The Kinetic workflow builder leverages standard ERM building blocks to let you create flexible, automated business processes, including:
- Email capabilities: For sending notifications, reminders, and other communications.
- Tasking: For creating and assigning tasks, such as working on help tickets or reviewing documents.
- Robots: For scheduling workflows to initiate at scheduled times. This functionality makes it easy to stay on top of tasks that should be completed on a regular basis, such as requiring user password updates or performing routine data synchronization. Learn more about Robots here.
- Approvals: For sending automatic approval requests to specific individuals based on the type of the request and the person submitting it; for example, a user’s request to purchase new software might require approval from their manager.
- Alerting: For sending messages to specific individuals based on specified conditions, such as notifying a manager when a new hire is scheduled for onboarding.
- Scheduling: For assigning events or other blocks of time against a resource to prevent double-booking, such as conference rooms.
- Calendars: For connecting events, dates, and times that aren’t connected to specific resources, such as establishing lunch hours or office closures for holidays.
- Surveys: For sending individuals or groups contextually relevant questions based on specific events, such as closing a support ticket. For example, a user whose work order was recently completed might receive a survey requesting feedback on the speed of completion, whether all parts of the work order have been completed, and so on.
Each step in a workflow is given a set of inputs that perform an action and return a predefined set of outputs, which you can then leverage to make business decisions. As processes evolve, you can easily improve them over time using our low-code drag-and-drop designer.

Example workflow that creates an Issue in Jira and sends a text message with the resulting Issue ID
Kinetic Workflows can perform complex tasks that require things like looping, recursion, data manipulation, and string interpolation. What’s more, our emphasis on using common frameworks means you can easily extend a workflow’s functionality using your preferred scripting language.
Integrations
Integrations are critical to modernization efforts in large organizations. Upgrading traditional processes to digital equivalents requires a platform that is designed to connect with any underlying system of record, pushing and pulling data based on the needs of the user. No app exists on an island: they need to work with the larger ecosystem, especially when you start getting major adoption.
All integration plugins are built to a standard specification which defines a set of inputs, outputs and connection information. These plugins are built using code so that they can be battle tested and distributed throughout the Platform confidently.
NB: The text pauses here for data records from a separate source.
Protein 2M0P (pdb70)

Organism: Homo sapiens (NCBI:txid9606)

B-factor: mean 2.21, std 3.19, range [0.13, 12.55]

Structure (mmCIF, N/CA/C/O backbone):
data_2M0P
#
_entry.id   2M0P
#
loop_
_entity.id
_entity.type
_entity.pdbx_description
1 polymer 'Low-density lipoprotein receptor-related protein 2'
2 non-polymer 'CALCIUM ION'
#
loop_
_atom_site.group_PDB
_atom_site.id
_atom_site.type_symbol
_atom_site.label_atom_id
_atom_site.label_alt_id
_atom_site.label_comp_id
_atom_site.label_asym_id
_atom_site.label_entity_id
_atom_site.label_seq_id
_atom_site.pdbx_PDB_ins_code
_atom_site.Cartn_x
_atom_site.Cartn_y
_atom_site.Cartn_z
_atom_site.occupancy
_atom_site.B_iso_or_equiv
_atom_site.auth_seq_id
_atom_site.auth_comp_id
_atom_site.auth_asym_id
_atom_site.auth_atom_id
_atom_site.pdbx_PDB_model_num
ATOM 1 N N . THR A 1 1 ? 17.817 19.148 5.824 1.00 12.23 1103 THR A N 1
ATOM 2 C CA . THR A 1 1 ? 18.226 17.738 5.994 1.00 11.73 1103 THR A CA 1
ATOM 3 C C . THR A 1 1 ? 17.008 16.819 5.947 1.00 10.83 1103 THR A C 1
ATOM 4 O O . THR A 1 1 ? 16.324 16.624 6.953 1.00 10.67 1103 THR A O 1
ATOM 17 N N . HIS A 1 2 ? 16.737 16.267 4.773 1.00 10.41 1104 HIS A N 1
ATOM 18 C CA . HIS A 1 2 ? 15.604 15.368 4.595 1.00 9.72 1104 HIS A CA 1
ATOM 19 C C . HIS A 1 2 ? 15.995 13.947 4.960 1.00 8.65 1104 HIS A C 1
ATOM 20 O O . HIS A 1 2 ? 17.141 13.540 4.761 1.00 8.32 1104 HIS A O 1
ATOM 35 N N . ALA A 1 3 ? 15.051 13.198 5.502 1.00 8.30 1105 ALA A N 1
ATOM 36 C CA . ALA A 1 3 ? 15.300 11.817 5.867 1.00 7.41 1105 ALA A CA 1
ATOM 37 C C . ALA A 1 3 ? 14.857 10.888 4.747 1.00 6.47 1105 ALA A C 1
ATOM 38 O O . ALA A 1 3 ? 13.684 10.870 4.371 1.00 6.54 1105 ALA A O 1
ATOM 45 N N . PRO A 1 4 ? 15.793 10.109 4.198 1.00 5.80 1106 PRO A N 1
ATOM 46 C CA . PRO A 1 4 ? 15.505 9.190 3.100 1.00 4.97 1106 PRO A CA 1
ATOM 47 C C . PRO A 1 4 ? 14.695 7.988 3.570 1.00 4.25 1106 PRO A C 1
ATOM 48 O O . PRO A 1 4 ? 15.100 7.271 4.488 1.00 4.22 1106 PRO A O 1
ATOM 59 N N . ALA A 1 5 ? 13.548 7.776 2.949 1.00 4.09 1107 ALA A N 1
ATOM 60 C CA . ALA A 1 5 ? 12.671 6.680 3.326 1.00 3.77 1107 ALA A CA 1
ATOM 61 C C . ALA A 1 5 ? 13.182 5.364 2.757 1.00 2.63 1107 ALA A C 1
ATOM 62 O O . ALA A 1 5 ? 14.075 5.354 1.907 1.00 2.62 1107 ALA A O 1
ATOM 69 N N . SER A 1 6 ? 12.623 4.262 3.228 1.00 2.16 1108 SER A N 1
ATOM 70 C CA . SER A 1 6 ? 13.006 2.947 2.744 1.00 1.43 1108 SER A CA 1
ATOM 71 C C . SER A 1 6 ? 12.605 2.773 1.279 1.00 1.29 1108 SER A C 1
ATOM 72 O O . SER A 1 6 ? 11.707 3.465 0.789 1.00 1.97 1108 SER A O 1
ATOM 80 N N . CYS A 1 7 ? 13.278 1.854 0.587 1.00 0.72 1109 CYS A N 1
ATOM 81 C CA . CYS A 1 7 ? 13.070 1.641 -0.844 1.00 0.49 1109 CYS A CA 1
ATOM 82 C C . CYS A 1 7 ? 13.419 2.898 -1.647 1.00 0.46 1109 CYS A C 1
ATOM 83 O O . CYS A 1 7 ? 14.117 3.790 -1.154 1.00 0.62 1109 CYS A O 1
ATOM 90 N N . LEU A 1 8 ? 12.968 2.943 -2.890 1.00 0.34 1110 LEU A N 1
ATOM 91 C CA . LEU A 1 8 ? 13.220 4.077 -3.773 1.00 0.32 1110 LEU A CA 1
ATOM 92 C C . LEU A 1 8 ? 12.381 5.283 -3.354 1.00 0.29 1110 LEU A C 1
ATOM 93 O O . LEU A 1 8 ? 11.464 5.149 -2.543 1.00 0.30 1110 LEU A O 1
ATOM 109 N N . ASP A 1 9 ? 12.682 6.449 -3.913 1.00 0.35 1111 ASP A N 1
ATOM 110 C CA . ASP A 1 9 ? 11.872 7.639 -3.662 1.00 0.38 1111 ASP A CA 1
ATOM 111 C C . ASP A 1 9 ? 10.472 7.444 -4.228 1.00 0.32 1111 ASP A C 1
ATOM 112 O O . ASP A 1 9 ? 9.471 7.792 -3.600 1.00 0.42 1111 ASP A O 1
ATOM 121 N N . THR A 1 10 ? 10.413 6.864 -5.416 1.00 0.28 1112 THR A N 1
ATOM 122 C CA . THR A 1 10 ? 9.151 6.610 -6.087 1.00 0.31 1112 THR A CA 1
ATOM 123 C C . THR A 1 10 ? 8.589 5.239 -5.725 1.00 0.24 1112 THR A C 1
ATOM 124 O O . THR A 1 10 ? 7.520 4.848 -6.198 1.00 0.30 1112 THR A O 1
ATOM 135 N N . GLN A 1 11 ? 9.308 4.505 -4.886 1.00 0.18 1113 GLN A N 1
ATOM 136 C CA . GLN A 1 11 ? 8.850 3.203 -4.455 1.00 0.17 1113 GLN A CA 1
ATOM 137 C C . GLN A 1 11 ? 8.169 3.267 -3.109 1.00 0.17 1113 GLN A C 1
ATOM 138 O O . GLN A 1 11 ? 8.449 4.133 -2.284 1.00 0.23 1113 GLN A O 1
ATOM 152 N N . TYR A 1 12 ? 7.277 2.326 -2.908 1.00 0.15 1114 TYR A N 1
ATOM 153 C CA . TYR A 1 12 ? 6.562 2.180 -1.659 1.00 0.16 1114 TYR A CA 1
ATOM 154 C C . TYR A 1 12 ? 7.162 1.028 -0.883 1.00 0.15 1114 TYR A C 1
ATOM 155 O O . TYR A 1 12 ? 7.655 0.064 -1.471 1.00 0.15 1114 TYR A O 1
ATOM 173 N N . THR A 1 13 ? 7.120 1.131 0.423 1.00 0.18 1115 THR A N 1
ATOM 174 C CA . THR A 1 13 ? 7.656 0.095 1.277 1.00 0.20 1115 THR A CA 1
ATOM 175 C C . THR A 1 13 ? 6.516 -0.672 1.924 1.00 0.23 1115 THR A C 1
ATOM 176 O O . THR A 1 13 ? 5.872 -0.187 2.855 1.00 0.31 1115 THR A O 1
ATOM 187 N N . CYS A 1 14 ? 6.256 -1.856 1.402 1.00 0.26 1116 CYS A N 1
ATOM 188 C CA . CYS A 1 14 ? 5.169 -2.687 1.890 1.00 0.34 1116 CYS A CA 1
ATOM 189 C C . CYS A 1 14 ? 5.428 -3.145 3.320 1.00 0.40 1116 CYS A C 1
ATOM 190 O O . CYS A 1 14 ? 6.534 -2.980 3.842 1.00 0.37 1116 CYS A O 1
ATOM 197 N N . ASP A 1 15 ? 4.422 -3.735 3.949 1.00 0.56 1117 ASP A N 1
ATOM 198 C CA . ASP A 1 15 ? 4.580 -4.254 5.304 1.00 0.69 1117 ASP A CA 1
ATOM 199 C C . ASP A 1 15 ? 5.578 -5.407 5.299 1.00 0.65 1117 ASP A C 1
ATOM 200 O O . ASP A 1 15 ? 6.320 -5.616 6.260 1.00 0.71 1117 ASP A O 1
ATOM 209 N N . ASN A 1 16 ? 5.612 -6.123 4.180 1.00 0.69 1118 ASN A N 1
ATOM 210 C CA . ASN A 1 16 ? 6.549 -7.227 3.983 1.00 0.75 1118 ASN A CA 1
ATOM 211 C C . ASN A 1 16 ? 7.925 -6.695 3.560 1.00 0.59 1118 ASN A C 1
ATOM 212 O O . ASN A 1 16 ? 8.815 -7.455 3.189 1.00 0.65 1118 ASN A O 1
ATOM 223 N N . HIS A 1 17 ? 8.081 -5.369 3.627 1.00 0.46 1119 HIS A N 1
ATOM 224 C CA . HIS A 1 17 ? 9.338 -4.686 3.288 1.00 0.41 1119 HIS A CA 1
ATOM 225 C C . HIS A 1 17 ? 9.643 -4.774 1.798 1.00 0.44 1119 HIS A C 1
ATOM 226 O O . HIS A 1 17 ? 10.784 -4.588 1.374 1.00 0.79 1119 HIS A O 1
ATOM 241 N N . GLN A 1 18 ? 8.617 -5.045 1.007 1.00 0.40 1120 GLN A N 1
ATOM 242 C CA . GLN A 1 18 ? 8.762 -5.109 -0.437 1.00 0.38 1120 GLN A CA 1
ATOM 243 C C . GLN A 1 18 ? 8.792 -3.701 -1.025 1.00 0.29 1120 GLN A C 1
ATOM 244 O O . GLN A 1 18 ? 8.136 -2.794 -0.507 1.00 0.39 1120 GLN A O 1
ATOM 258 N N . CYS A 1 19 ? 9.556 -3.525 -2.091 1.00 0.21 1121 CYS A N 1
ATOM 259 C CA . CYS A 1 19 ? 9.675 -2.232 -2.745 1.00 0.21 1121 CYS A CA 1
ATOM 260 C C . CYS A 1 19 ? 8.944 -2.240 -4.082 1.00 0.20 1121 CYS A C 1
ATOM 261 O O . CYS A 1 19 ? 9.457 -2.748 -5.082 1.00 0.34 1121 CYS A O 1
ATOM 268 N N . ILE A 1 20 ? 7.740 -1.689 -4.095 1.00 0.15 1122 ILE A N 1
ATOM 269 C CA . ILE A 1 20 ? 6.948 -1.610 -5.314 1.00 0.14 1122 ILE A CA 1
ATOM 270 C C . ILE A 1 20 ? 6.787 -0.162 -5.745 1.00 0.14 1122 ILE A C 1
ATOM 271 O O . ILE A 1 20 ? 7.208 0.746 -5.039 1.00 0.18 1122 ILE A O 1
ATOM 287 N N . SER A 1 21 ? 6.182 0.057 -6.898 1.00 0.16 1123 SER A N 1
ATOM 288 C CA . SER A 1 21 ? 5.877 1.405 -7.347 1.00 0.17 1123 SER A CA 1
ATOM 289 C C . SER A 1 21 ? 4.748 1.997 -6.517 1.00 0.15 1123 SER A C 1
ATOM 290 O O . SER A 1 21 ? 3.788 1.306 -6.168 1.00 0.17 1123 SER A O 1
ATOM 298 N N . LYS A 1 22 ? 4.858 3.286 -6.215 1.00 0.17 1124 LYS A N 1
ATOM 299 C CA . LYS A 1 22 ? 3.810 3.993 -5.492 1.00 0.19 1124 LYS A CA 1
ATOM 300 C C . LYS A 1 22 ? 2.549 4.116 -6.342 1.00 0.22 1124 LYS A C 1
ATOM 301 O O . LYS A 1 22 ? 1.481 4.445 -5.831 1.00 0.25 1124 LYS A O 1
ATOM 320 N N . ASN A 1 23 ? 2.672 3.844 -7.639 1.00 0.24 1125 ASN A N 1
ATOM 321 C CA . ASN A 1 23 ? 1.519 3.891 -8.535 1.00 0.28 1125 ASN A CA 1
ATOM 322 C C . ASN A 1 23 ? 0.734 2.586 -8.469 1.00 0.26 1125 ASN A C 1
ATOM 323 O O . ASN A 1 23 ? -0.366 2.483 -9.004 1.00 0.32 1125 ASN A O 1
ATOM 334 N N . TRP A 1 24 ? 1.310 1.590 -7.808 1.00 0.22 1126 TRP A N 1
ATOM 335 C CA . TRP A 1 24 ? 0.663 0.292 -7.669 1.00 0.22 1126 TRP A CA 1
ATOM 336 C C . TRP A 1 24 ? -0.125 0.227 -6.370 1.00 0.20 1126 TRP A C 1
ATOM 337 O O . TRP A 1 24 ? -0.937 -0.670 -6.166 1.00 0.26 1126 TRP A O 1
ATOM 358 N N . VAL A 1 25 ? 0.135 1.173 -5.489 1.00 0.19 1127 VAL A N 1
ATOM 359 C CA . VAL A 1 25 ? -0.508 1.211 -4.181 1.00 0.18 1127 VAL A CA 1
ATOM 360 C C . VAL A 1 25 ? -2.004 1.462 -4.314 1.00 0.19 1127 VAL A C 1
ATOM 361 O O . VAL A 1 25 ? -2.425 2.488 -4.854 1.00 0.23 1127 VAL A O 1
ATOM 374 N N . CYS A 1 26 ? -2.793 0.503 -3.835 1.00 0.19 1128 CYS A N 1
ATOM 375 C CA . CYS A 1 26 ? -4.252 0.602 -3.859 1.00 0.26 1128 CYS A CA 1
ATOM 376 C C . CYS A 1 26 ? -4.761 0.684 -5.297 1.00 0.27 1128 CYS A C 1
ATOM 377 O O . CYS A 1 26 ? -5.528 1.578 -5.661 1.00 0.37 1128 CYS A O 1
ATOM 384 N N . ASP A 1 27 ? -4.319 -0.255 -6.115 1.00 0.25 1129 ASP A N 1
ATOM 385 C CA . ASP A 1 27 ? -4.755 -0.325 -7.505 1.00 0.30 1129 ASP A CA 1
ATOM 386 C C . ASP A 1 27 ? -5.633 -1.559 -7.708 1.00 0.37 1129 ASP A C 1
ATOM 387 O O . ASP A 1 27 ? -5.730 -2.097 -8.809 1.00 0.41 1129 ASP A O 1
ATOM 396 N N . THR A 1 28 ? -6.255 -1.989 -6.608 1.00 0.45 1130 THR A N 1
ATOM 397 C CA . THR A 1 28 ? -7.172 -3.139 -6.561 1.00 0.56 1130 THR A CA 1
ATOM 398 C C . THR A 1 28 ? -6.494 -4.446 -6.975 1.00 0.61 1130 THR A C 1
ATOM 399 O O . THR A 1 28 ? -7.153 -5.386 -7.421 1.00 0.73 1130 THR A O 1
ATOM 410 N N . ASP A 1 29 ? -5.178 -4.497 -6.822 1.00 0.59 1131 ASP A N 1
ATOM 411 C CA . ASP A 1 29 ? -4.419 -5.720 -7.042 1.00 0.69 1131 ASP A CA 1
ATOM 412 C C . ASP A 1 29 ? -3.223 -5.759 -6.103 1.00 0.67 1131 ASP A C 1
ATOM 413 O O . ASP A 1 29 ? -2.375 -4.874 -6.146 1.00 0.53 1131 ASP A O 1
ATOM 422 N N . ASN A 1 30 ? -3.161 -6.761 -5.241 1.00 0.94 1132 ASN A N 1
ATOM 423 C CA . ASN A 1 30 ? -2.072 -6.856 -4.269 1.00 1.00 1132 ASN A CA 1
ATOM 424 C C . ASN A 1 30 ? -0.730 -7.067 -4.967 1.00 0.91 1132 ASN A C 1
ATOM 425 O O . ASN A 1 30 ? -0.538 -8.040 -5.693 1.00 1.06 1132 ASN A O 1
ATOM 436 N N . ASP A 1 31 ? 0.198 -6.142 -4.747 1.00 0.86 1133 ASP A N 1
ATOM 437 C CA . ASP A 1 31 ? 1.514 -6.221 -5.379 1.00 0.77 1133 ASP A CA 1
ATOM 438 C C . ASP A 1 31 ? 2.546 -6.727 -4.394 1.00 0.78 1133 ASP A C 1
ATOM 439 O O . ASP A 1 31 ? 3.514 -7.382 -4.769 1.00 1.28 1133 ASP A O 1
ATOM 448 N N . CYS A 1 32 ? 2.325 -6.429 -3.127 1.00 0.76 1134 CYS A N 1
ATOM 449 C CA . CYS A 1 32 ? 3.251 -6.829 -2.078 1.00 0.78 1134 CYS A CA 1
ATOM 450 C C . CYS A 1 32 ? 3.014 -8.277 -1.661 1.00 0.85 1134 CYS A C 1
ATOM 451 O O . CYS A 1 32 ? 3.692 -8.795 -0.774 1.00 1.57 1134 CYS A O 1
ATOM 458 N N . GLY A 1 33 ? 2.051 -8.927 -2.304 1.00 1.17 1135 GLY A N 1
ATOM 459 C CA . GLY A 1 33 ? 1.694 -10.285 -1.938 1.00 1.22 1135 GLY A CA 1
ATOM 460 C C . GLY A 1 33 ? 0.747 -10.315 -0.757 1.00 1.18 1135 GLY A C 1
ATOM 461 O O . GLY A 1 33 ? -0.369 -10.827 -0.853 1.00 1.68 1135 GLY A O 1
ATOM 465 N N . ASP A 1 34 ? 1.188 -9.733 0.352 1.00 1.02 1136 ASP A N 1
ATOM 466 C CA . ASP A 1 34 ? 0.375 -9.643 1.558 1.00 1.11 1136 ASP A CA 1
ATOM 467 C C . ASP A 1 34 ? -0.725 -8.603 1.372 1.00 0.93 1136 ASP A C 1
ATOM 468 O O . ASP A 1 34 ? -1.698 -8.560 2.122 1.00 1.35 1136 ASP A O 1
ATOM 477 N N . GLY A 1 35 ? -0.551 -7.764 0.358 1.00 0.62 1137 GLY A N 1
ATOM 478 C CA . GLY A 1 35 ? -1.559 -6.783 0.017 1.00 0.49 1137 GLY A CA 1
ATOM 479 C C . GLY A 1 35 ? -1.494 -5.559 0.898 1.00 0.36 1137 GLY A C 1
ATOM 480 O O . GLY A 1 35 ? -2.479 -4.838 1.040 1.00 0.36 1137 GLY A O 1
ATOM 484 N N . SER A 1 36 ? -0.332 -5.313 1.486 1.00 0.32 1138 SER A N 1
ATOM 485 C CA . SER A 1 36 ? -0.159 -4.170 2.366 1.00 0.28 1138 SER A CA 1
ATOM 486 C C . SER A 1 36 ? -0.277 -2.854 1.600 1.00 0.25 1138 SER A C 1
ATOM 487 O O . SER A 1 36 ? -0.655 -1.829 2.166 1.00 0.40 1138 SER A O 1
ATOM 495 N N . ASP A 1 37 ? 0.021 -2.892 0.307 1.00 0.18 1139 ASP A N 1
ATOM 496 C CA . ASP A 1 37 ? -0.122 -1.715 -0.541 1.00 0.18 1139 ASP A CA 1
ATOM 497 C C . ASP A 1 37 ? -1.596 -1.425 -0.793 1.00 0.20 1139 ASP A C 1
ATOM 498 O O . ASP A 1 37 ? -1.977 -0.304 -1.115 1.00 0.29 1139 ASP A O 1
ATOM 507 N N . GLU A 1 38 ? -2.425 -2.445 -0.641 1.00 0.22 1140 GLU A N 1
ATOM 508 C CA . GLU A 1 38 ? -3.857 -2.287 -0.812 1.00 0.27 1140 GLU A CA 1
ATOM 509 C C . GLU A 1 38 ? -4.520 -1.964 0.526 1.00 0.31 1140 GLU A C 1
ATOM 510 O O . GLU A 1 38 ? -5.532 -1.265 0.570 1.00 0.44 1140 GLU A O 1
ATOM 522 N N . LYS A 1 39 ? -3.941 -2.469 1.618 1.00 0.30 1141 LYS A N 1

Plugin code can be customized to import libraries and SDKs, making them able to work with just about any system. Plugins can be built to use any protocol imaginable, including REST, SOAP, SNMP, RPC, and more. You can also call directly to databases with proprietary languages using imported Java libraries. Oh, and if that's not enough, you can call a command line to reach into other systems too.
Once built, integrations get packaged up, tested, and imported into the Platform. After connection information is configured, integrations can be used in a low-code fashion by non-developers in Kinetic's Form and Workflow designers.
What About Reporting?
The way we store data in Cassandra is designed to drive performance when creating and modifying individual records. This keeps response times quick for both builders and end users, but presents a challenge when it comes to making that information available for reports. We tackled that challenge by adding webhook capabilities that replicate transactional data to a SQL database that is optimized for reporting. The Reporting Overview and corresponding documentation in the Documentation Library go into more detail on this subject.